| WORK REQUEST |
Among the entries below, one line contains "ATOM 208 C CA" and another contains "ATOM 232 N N". Transcribe those two lines and every line between them, exactly.

[Dataset excerpts]
►

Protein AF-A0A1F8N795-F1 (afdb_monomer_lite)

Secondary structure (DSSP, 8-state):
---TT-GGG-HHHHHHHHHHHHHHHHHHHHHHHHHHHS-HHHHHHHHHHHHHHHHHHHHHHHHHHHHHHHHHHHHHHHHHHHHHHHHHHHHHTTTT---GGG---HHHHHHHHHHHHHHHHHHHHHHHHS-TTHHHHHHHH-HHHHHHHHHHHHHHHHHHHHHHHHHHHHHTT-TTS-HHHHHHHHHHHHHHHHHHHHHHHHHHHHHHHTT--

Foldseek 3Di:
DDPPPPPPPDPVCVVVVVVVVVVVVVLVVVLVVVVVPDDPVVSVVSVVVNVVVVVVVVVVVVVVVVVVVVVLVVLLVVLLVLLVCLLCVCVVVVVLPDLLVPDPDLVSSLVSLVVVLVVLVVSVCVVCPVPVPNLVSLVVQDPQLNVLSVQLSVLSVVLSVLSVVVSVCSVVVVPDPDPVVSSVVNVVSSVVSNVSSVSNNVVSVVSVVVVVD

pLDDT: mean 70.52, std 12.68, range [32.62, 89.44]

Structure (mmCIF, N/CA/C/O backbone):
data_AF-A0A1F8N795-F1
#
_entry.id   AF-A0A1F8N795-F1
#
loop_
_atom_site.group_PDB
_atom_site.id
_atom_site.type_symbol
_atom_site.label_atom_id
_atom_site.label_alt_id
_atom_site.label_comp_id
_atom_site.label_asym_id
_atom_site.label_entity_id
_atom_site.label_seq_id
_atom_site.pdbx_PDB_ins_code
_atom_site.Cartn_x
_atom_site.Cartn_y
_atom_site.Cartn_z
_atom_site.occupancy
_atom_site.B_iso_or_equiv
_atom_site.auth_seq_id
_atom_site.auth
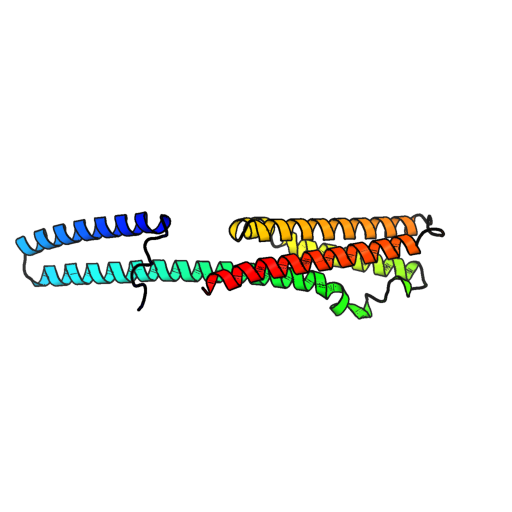_comp_id
_atom_site.auth_asym_id
_atom_site.auth_atom_id
_atom_site.pdbx_PDB_model_num
ATOM 1 N N . MET A 1 1 ? -9.581 -24.657 34.044 1.00 38.34 1 MET A N 1
ATOM 2 C CA . MET A 1 1 ? -9.909 -23.626 35.053 1.00 38.34 1 MET A CA 1
ATOM 3 C C . MET A 1 1 ? -9.651 -22.265 34.432 1.00 38.34 1 MET A C 1
ATOM 5 O O . MET A 1 1 ? -8.529 -21.996 34.031 1.00 38.34 1 MET A O 1
ATOM 9 N N . ALA A 1 2 ? -10.714 -21.489 34.227 1.00 38.50 2 ALA A N 1
ATOM 10 C CA . ALA A 1 2 ? -10.698 -20.247 33.462 1.00 38.50 2 ALA A CA 1
ATOM 11 C C . ALA A 1 2 ? -10.110 -19.081 34.276 1.00 38.50 2 ALA A C 1
ATOM 13 O O . ALA A 1 2 ? -10.513 -18.842 35.413 1.00 38.50 2 ALA A O 1
ATOM 14 N N . ASN A 1 3 ? -9.184 -18.338 33.667 1.00 41.03 3 ASN A N 1
ATOM 15 C CA . ASN A 1 3 ? -8.640 -17.087 34.190 1.00 41.03 3 ASN A CA 1
ATOM 16 C C . ASN A 1 3 ? -9.709 -15.981 34.133 1.00 41.03 3 ASN A C 1
ATOM 18 O O . ASN A 1 3 ? -9.796 -15.232 33.166 1.00 41.03 3 ASN A O 1
ATOM 22 N N . PHE A 1 4 ? -10.519 -15.874 35.185 1.00 43.97 4 PHE A N 1
ATOM 23 C CA . PHE A 1 4 ? -11.628 -14.915 35.298 1.00 43.97 4 PHE A CA 1
ATOM 24 C C . PHE A 1 4 ? -11.185 -13.466 35.629 1.00 43.97 4 PHE A C 1
ATOM 26 O O . PHE A 1 4 ? -12.016 -12.576 35.762 1.00 43.97 4 PHE A O 1
ATOM 33 N N . TRP A 1 5 ? -9.876 -13.195 35.742 1.00 39.47 5 TRP A N 1
ATOM 34 C CA . TRP A 1 5 ? -9.329 -11.918 36.246 1.00 39.47 5 TRP A CA 1
ATOM 35 C C . TRP A 1 5 ? -8.403 -11.180 35.261 1.00 39.47 5 TRP A C 1
ATOM 37 O O . TRP A 1 5 ? -7.454 -10.504 35.655 1.00 39.47 5 TRP A O 1
ATOM 47 N N . SER A 1 6 ? -8.683 -11.262 33.958 1.00 38.25 6 SER A N 1
ATOM 48 C CA . SER A 1 6 ? -7.878 -10.604 32.916 1.00 38.25 6 SER A CA 1
ATOM 49 C C . SER A 1 6 ? -8.282 -9.174 32.458 1.00 38.25 6 SER A C 1
ATOM 51 O O . SER A 1 6 ? -7.603 -8.671 31.559 1.00 38.25 6 SER A O 1
ATOM 53 N N . PRO A 1 7 ? -9.293 -8.441 32.984 1.00 44.56 7 PRO A N 1
ATOM 54 C CA . PRO A 1 7 ? -9.612 -7.123 32.414 1.00 44.56 7 PRO A CA 1
ATOM 55 C C . PRO A 1 7 ? -8.737 -5.970 32.953 1.00 44.56 7 PRO A C 1
ATOM 57 O O . PRO A 1 7 ? -8.804 -4.853 32.445 1.00 44.56 7 PRO A O 1
ATOM 60 N N . PHE A 1 8 ? -7.872 -6.198 33.948 1.00 44.97 8 PHE A N 1
ATOM 61 C CA . PHE A 1 8 ? -7.180 -5.105 34.655 1.00 44.97 8 PHE A CA 1
ATOM 62 C C . PHE A 1 8 ? -5.855 -4.619 34.038 1.00 44.97 8 PHE A C 1
ATOM 64 O O . PHE A 1 8 ? -5.241 -3.695 34.575 1.00 44.97 8 PHE A O 1
ATOM 71 N N . LYS A 1 9 ? -5.392 -5.174 32.908 1.00 43.41 9 LYS A N 1
ATOM 72 C CA . LYS A 1 9 ? -4.043 -4.868 32.376 1.00 43.41 9 LYS A CA 1
ATOM 73 C C . LYS A 1 9 ? -3.918 -3.617 31.503 1.00 43.41 9 LYS A C 1
ATOM 75 O O . LYS A 1 9 ? -2.806 -3.213 31.175 1.00 43.41 9 LYS A O 1
ATOM 80 N N . THR A 1 10 ? -5.005 -2.936 31.170 1.00 51.94 10 THR A N 1
ATOM 81 C CA . THR A 1 10 ? -4.946 -1.736 30.323 1.00 51.94 10 THR A CA 1
ATOM 82 C C . THR A 1 10 ? -5.205 -0.471 31.142 1.00 51.94 10 THR A C 1
ATOM 84 O O . THR A 1 10 ? -6.354 -0.089 31.359 1.00 51.94 10 THR A O 1
ATOM 87 N N . LYS A 1 11 ? -4.125 0.226 31.550 1.00 51.91 11 LYS A N 1
ATOM 88 C CA . LYS A 1 11 ? -4.126 1.542 32.250 1.00 51.91 11 LYS A CA 1
ATOM 89 C C . LYS A 1 11 ? -5.124 2.565 31.675 1.00 51.91 11 LYS A C 1
ATOM 91 O O . LYS A 1 11 ? -5.568 3.461 32.386 1.00 51.91 11 LYS A O 1
ATOM 96 N N . LYS A 1 12 ? -5.482 2.436 30.393 1.00 51.97 12 LYS A N 1
ATOM 97 C CA . LYS A 1 12 ? -6.396 3.330 29.673 1.00 51.97 12 LYS A CA 1
ATOM 98 C C . LYS A 1 12 ? -7.850 3.257 30.160 1.00 51.97 12 LYS A C 1
ATOM 100 O O . LYS A 1 12 ? -8.512 4.289 30.177 1.00 51.97 12 LYS A O 1
ATOM 105 N N . TYR A 1 13 ? -8.322 2.094 30.611 1.00 54.38 13 TYR A N 1
ATOM 106 C CA . TYR A 1 13 ? -9.710 1.938 31.064 1.00 54.38 13 TYR A CA 1
ATOM 107 C C . TYR A 1 13 ? -9.888 2.204 32.560 1.00 54.38 13 TYR A C 1
ATOM 109 O O . TYR A 1 13 ? -10.981 2.553 32.985 1.00 54.38 13 TYR A O 1
ATOM 117 N N . TRP A 1 14 ? -8.816 2.145 33.359 1.00 64.00 14 TRP A N 1
ATOM 118 C CA . TRP A 1 14 ? -8.873 2.442 34.797 1.00 64.00 14 TRP A CA 1
ATOM 119 C C . TRP A 1 14 ? -9.429 3.833 35.098 1.00 64.00 14 TRP A C 1
ATOM 121 O O . TRP A 1 14 ? -10.202 3.987 36.033 1.00 64.00 14 TRP A O 1
ATOM 131 N N . ARG A 1 15 ? -9.095 4.842 34.283 1.00 64.06 15 ARG A N 1
ATOM 132 C CA . ARG A 1 15 ? -9.659 6.192 34.436 1.00 64.06 15 ARG A CA 1
ATOM 133 C C . ARG A 1 15 ? -11.161 6.228 34.157 1.00 64.06 15 ARG A C 1
ATOM 135 O O . ARG A 1 15 ? -11.885 6.894 34.882 1.00 64.06 15 ARG A O 1
ATOM 142 N N . GLN A 1 16 ? -11.633 5.500 33.147 1.00 66.62 16 GLN A N 1
ATOM 143 C CA . GLN A 1 16 ? -13.059 5.436 32.813 1.00 66.62 16 GLN A CA 1
ATOM 144 C C . GLN A 1 16 ? -13.847 4.657 33.872 1.00 66.62 16 GLN A C 1
ATOM 146 O O . GLN A 1 16 ? -14.895 5.125 34.304 1.00 66.62 16 GLN A O 1
ATOM 151 N N . TYR A 1 17 ? -13.306 3.538 34.365 1.00 69.12 17 TYR A N 1
ATOM 152 C CA . TYR A 1 17 ? -13.899 2.783 35.
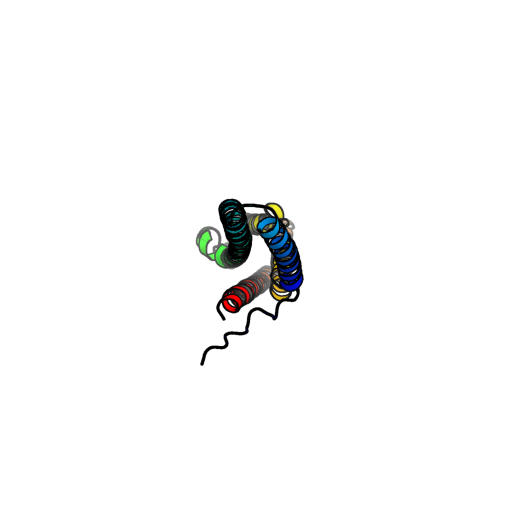471 1.00 69.12 17 TYR A CA 1
ATOM 153 C C . TYR A 1 17 ? -13.872 3.558 36.790 1.00 69.12 17 TYR A C 1
ATOM 155 O O . TYR A 1 17 ? -14.850 3.516 37.522 1.00 69.12 17 TYR A O 1
ATOM 163 N N . ALA A 1 18 ? -12.807 4.311 37.078 1.00 71.12 18 ALA A N 1
ATOM 164 C CA . ALA A 1 18 ? -12.740 5.168 38.260 1.00 71.12 18 ALA A CA 1
ATOM 165 C C . ALA A 1 18 ? -13.772 6.302 38.197 1.00 71.12 18 ALA A C 1
ATOM 167 O O . ALA A 1 18 ? -14.447 6.563 39.185 1.00 71.12 18 ALA A O 1
ATOM 168 N N . ILE A 1 19 ? -13.949 6.934 37.031 1.00 74.56 19 ILE A N 1
ATOM 169 C CA . ILE A 1 19 ? -14.991 7.951 36.828 1.00 74.56 19 ILE A CA 1
ATOM 170 C C . ILE A 1 19 ? -16.384 7.327 36.993 1.00 74.56 19 ILE A C 1
ATOM 172 O O . ILE A 1 19 ? -17.202 7.857 37.740 1.00 74.56 19 ILE A O 1
ATOM 176 N N . ALA A 1 20 ? -16.642 6.174 36.368 1.00 73.50 20 ALA A N 1
ATOM 177 C CA . ALA A 1 20 ? -17.908 5.456 36.511 1.00 73.50 20 ALA A CA 1
ATOM 178 C C . ALA A 1 20 ? -18.182 5.037 37.967 1.00 73.50 20 ALA A C 1
ATOM 180 O O . ALA A 1 20 ? -19.309 5.161 38.435 1.00 73.50 20 ALA A O 1
ATOM 181 N N . LEU A 1 21 ? -17.151 4.608 38.703 1.00 77.50 21 LEU A N 1
ATOM 182 C CA . LEU A 1 21 ? -17.238 4.255 40.120 1.00 77.50 21 LEU A CA 1
ATOM 183 C C . LEU A 1 21 ? -17.559 5.477 40.988 1.00 77.50 21 LEU A C 1
ATOM 185 O O . LEU A 1 21 ? -18.385 5.382 41.887 1.00 77.50 21 LEU A O 1
ATOM 189 N N . VAL A 1 22 ? -16.957 6.635 40.705 1.00 76.06 22 VAL A N 1
ATOM 190 C CA . VAL A 1 22 ? -17.265 7.888 41.411 1.00 76.06 22 VAL A CA 1
ATOM 191 C C . VAL A 1 22 ? -18.717 8.298 41.171 1.00 76.06 22 VAL A C 1
ATOM 193 O O . VAL A 1 22 ? -19.427 8.583 42.133 1.00 76.06 22 VAL A O 1
ATOM 196 N N . PHE A 1 23 ? -19.195 8.259 39.924 1.00 74.38 23 PHE A N 1
ATOM 197 C CA . PHE A 1 23 ? -20.603 8.535 39.620 1.00 74.38 23 PHE A CA 1
ATOM 198 C C . PHE A 1 23 ? -21.548 7.525 40.272 1.00 74.38 23 PHE A C 1
ATOM 200 O O . PHE A 1 23 ? -22.593 7.918 40.787 1.00 74.38 23 PHE A O 1
ATOM 207 N N . PHE A 1 24 ? -21.166 6.249 40.318 1.00 79.06 24 PHE A N 1
ATOM 208 C CA . PHE A 1 24 ? -21.916 5.216 41.022 1.00 79.06 24 PHE A CA 1
ATOM 209 C C . PHE A 1 24 ? -22.002 5.508 42.525 1.00 79.06 24 PHE A C 1
ATOM 211 O O . PHE A 1 24 ? -23.096 5.513 43.080 1.00 79.06 24 PHE A O 1
ATOM 218 N N . CYS A 1 25 ? -20.885 5.835 43.180 1.00 76.94 25 CYS A N 1
ATOM 219 C CA . CYS A 1 25 ? -20.861 6.191 44.599 1.00 76.94 25 CYS A CA 1
ATOM 220 C C . CYS A 1 25 ? -21.705 7.439 44.894 1.00 76.94 25 CYS A C 1
ATOM 222 O O . CYS A 1 25 ? -22.483 7.434 45.846 1.00 76.94 25 CYS A O 1
ATOM 224 N N . ILE A 1 26 ? -21.600 8.484 44.065 1.00 76.69 26 ILE A N 1
ATOM 225 C CA . ILE A 1 26 ? -22.416 9.702 44.193 1.00 76.69 26 ILE A CA 1
ATOM 226 C C . ILE A 1 26 ? -23.901 9.358 44.069 1.00 76.69 26 ILE A C 1
ATOM 228 O O . ILE A 1 26 ? -24.706 9.808 44.880 1.00 76.69 26 ILE A O 1
ATOM 232 N N . ALA A 1 27 ? -24.267 8.528 43.094 1.00 73.38 27 ALA A N 1
ATOM 233 C CA . ALA A 1 27 ? -25.651 8.150 42.885 1.00 73.38 27 ALA A CA 1
ATOM 234 C C . ALA A 1 27 ? -26.195 7.250 44.002 1.00 73.38 27 ALA A C 1
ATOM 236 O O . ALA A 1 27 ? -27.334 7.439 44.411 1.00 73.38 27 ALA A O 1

◄

| OUTPUT FOR THIS TASK |
ATOM 208 C CA . PHE A 1 24 ? -21.916 5.216 41.022 1.00 79.06 24 PHE A CA 1
ATOM 209 C C . PHE A 1 24 ? -22.002 5.508 42.525 1.00 79.06 24 PHE A C 1
ATOM 211 O O . PHE A 1 24 ? -23.096 5.513 43.080 1.00 79.06 24 PHE A O 1
ATOM 218 N N . CYS A 1 25 ? -20.885 5.835 43.180 1.00 76.94 25 CYS A N 1
ATOM 219 C CA . CYS A 1 25 ? -20.861 6.191 44.599 1.00 76.94 25 CYS A CA 1
ATOM 220 C C . CYS A 1 25 ? -21.705 7.439 44.894 1.00 76.94 25 CYS A C 1
ATOM 222 O O . CYS A 1 25 ? -22.483 7.434 45.846 1.00 76.94 25 CYS A O 1
ATOM 224 N N . ILE A 1 26 ? -21.600 8.484 44.065 1.00 76.69 26 ILE A N 1
ATOM 225 C CA . ILE A 1 26 ? -22.416 9.702 44.193 1.00 76.69 26 ILE A CA 1
ATOM 226 C C . ILE A 1 26 ? -23.901 9.358 44.069 1.00 76.69 26 ILE A C 1
ATOM 228 O O . ILE A 1 26 ? -24.706 9.808 44.880 1.00 76.69 26 ILE A O 1
ATOM 232 N N . ALA A 1 27 ? -24.267 8.528 43.094 1.00 73.38 27 ALA A N 1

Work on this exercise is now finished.